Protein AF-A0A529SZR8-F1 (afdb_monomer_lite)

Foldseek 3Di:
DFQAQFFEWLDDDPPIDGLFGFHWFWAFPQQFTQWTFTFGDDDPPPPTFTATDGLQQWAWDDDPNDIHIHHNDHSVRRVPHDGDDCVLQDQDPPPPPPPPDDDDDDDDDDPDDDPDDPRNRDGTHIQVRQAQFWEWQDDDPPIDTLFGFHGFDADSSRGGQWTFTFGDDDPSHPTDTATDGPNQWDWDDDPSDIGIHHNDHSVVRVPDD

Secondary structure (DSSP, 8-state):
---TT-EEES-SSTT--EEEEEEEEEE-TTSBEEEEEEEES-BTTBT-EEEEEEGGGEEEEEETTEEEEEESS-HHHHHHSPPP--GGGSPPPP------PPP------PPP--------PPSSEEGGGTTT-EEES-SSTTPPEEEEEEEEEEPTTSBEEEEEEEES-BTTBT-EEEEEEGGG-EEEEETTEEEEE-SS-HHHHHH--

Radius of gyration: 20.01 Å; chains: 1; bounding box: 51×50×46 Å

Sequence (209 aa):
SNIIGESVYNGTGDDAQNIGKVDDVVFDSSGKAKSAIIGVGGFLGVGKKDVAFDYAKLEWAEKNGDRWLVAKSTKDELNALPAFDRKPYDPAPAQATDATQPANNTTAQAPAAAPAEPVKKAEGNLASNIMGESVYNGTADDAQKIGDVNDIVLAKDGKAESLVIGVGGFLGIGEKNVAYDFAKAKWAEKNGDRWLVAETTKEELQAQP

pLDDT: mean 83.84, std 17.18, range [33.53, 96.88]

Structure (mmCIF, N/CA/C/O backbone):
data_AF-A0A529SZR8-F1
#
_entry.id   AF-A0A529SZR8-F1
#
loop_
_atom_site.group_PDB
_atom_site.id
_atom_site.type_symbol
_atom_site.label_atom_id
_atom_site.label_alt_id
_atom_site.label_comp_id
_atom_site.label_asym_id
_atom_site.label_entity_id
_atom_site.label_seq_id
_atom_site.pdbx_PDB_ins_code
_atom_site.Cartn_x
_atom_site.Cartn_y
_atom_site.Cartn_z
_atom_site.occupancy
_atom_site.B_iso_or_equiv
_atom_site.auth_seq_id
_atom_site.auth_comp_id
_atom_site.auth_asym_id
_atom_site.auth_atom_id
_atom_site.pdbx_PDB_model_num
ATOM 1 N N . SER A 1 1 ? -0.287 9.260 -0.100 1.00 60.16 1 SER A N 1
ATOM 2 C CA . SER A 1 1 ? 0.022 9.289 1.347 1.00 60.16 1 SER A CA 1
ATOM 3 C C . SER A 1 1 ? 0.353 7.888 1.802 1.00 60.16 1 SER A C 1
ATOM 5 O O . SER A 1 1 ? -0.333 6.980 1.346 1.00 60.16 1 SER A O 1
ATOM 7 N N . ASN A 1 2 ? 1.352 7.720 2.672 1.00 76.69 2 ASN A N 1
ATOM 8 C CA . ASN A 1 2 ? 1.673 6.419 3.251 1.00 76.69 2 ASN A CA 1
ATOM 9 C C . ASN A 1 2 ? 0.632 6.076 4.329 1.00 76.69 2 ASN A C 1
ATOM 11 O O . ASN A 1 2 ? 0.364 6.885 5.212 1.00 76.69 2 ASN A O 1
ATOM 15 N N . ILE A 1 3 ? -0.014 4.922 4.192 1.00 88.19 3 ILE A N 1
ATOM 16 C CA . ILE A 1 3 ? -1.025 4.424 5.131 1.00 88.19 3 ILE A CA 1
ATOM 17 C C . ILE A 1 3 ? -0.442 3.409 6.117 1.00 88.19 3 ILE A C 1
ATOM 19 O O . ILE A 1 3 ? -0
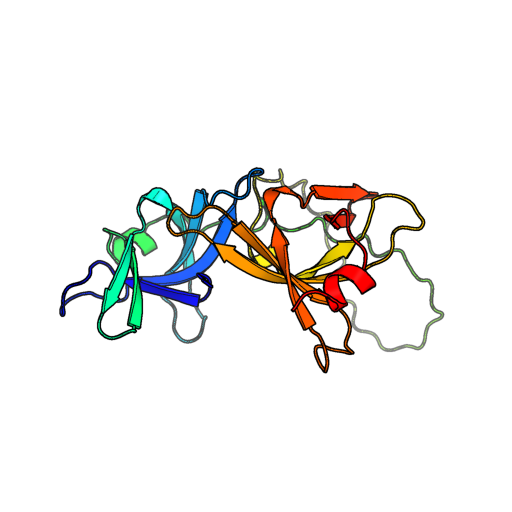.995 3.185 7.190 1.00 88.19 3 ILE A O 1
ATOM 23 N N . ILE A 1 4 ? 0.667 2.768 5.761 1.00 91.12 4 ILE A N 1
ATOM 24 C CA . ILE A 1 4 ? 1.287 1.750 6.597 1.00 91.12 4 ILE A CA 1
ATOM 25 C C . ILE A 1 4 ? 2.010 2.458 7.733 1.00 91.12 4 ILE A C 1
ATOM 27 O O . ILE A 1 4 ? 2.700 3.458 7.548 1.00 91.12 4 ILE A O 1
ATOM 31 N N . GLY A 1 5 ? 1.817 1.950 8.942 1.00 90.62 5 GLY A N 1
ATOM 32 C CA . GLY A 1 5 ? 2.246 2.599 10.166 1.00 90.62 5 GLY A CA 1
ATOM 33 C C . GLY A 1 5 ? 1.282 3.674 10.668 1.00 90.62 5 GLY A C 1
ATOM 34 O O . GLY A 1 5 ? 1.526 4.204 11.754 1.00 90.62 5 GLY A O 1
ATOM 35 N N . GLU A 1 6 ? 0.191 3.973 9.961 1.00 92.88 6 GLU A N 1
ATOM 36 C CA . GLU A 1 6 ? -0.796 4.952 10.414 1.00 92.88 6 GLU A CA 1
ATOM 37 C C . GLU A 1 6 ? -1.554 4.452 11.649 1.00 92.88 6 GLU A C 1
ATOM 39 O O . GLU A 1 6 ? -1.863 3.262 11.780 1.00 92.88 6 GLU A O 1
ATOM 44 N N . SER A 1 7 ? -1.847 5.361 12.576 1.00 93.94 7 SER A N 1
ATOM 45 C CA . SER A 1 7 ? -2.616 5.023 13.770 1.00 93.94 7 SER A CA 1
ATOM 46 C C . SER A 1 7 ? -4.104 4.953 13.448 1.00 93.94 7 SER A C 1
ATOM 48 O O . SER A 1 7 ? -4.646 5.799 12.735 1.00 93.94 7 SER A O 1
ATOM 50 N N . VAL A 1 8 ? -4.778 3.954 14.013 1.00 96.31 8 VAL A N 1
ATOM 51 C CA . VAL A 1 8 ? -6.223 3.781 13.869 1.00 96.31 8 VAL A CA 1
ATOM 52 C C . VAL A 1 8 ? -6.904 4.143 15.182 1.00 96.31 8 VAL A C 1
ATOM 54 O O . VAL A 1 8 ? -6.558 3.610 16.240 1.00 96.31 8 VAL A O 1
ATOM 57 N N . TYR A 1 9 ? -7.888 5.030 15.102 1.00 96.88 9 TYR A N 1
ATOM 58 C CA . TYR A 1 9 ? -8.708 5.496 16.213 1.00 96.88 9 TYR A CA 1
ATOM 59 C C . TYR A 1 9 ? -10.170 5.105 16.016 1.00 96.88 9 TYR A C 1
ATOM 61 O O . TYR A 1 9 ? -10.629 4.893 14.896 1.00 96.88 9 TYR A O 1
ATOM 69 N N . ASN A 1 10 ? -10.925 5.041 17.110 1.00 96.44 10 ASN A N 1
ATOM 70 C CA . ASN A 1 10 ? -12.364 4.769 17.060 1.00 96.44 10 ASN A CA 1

--------

Your assignment:
Please write out the entire listing above exactly, but leave the pictures out.

Answer to the exercise:
Protein AF-A0A529SZR8-F1 (afdb_monomer_lite)

Foldseek 3Di:
DFQAQFFEWLDDDPPIDGLFGFHWFWAFPQQFTQWTFTFGDDDPPPPTFTATDGLQQWAWDDDPNDIHIHHNDHSVRRVPHDGDDCVLQDQDPPPPPPPPDDDDDDDDDDPDDDPDDPRNRDGTHIQVRQAQFWEWQDDDPPIDTLFGFHGFDADSSRGGQWTFTFGDDDPSHPTDTATDGPNQWDWDDDPSDIGIHHNDHSVVRVPDD

Secondary structure (DSSP, 8-state):
---TT-EEES-SSTT--EEEEEEEEEE-TTSBEEEEEEEES-BTTBT-EEEEEEGGGEEEEEETTEEEEEESS-HHHHHHSPPP--GGGSPPPP------PPP------PPP--------PPSSEEGGGTTT-EEES-SSTTPPEEEEEEEEEEPTTSBEEEEEEEES-BTTBT-EEEEEEGGG-EEEEETTEEEEE-SS-HHHHHH--

Radius of gyration: 20.01 Å; chains: 1; bounding box: 51×50×46 Å

Sequence (209 aa):
SNIIGESVYNGTGDDAQNIGKVDDVVFDSSGKAKSAIIGVGGFLGVGKKDVAFDYAKLEWAEKNGDRWLVAKSTKDELNALPAFDRKPYDPAPAQATDATQPANNTTAQAPAAAPAEPVKKAEGNLASNIMGESVYNGTADDAQKIGDVNDIVLAKDGKAESLVIGVGGFLGIGEKNVAYDFAKAKWAEKNGDRWLVAETTKEELQAQP

pLDDT: mean 83.84, std 17.18, range [33.53, 96.88]

Structure (mmCIF, N/CA/C/O backbone):
data_AF-A0A529SZR8-F1
#
_entry.id   AF-A0A529SZR8-F1
#
loop_
_atom_site.group_PDB
_atom_site.id
_atom_site.type_symbol
_atom_site.label_atom_id
_atom_site.label_alt_id
_atom_site.label_comp_id
_atom_site.label_asym_id
_atom_site.label_entity_id
_atom_site.label_seq_id
_atom_site.pdbx_PDB_ins_code
_atom_site.Cartn_x
_atom_site.Cartn_y
_atom_site.Cartn_z
_atom_site.occupancy
_atom_site.B_iso_or_equiv
_atom_site.auth_seq_id
_atom_site.auth_comp_id
_atom_site.auth_asym_id
_atom_site.auth_atom_id
_atom_site.pdbx_PDB_model_num
ATOM 1 N N . SER A 1 1 ? -0.287 9.260 -0.100 1.00 60.16 1 SER A N 1
ATOM 2 C CA . SER A 1 1 ? 0.022 9.289 1.347 1.00 60.16 1 SER A CA 1
ATOM 3 C C . SER A 1 1 ? 0.353 7.888 1.802 1.00 60.16 1 SER A C 1
ATOM 5 O O . SER A 1 1 ? -0.333 6.980 1.346 1.00 60.16 1 SER A O 1
ATOM 7 N N . ASN A 1 2 ? 1.352 7.720 2.672 1.00 76.69 2 ASN A N 1
ATOM 8 C CA . ASN A 1 2 ? 1.673 6.419 3.251 1.00 76.69 2 ASN A CA 1
ATOM 9 C C . ASN A 1 2 ? 0.632 6.076 4.329 1.00 76.69 2 ASN A C 1
ATOM 11 O O . ASN A 1 2 ? 0.364 6.885 5.212 1.00 76.69 2 ASN A O 1
ATOM 15 N N . ILE A 1 3 ? -0.014 4.922 4.192 1.00 88.19 3 ILE A N 1
ATOM 16 C CA . ILE A 1 3 ? -1.025 4.424 5.131 1.00 88.19 3 ILE A CA 1
ATOM 17 C C . ILE A 1 3 ? -0.442 3.409 6.117 1.00 88.19 3 ILE A C 1
ATOM 19 O O . ILE A 1 3 ? -0
.995 3.185 7.190 1.00 88.19 3 ILE A O 1
ATOM 23 N N . ILE A 1 4 ? 0.667 2.768 5.761 1.00 91.12 4 ILE A N 1
ATOM 24 C CA . ILE A 1 4 ? 1.287 1.750 6.597 1.00 91.12 4 ILE A CA 1
ATOM 25 C C . ILE A 1 4 ? 2.010 2.458 7.733 1.00 91.12 4 ILE A C 1
ATOM 27 O O . ILE A 1 4 ? 2.700 3.458 7.548 1.00 91.12 4 ILE A O 1
ATOM 31 N N . GLY A 1 5 ? 1.817 1.950 8.942 1.00 90.62 5 GLY A N 1
ATOM 32 C CA . GLY A 1 5 ? 2.246 2.599 10.166 1.00 90.62 5 GLY A CA 1
ATOM 33 C C . GLY A 1 5 ? 1.282 3.674 10.668 1.00 90.62 5 GLY A C 1
ATOM 34 O O . GLY A 1 5 ? 1.526 4.204 11.754 1.00 90.62 5 GLY A O 1
ATOM 35 N N . GLU A 1 6 ? 0.191 3.973 9.961 1.00 92.88 6 GLU A N 1
ATOM 36 C CA . GLU A 1 6 ? -0.796 4.952 10.414 1.00 92.88 6 GLU A CA 1
ATOM 37 C C . GLU A 1 6 ? -1.554 4.452 11.649 1.00 92.88 6 GLU A C 1
ATOM 39 O O . GLU A 1 6 ? -1.863 3.262 11.780 1.00 92.88 6 GLU A O 1
ATOM 44 N N . SER A 1 7 ? -1.847 5.361 12.576 1.00 93.94 7 SER A N 1
ATOM 45 C CA . SER A 1 7 ? -2.616 5.023 13.770 1.00 93.94 7 SER A CA 1
ATOM 46 C C . SER A 1 7 ? -4.104 4.953 13.448 1.00 93.94 7 SER A C 1
ATOM 48 O O . SER A 1 7 ? -4.646 5.799 12.735 1.00 93.94 7 SER A O 1
ATOM 50 N N . VAL A 1 8 ? -4.778 3.954 14.013 1.00 96.31 8 VAL A N 1
ATOM 51 C CA . VAL A 1 8 ? -6.223 3.781 13.869 1.00 96.31 8 VAL A CA 1
ATOM 52 C C . VAL A 1 8 ? -6.904 4.143 15.182 1.00 96.31 8 VAL A C 1
ATOM 54 O O . VAL A 1 8 ? -6.558 3.610 16.240 1.00 96.31 8 VAL A O 1
ATOM 57 N N . TYR A 1 9 ? -7.888 5.030 15.102 1.00 96.88 9 TYR A N 1
ATOM 58 C CA . TYR A 1 9 ? -8.708 5.496 16.213 1.00 96.88 9 TYR A CA 1
ATOM 59 C C . TYR A 1 9 ? -10.170 5.105 16.016 1.00 96.88 9 TYR A C 1
ATOM 61 O O . TYR A 1 9 ? -10.629 4.893 14.896 1.00 96.88 9 TYR A O 1
ATOM 69 N N . ASN A 1 10 ? -10.925 5.041 17.110 1.00 96.44 10 ASN A N 1
ATOM 70 C CA . ASN A 1 10 ? -12.364 4.769 17.060 1.00 96.44 10 ASN A CA 1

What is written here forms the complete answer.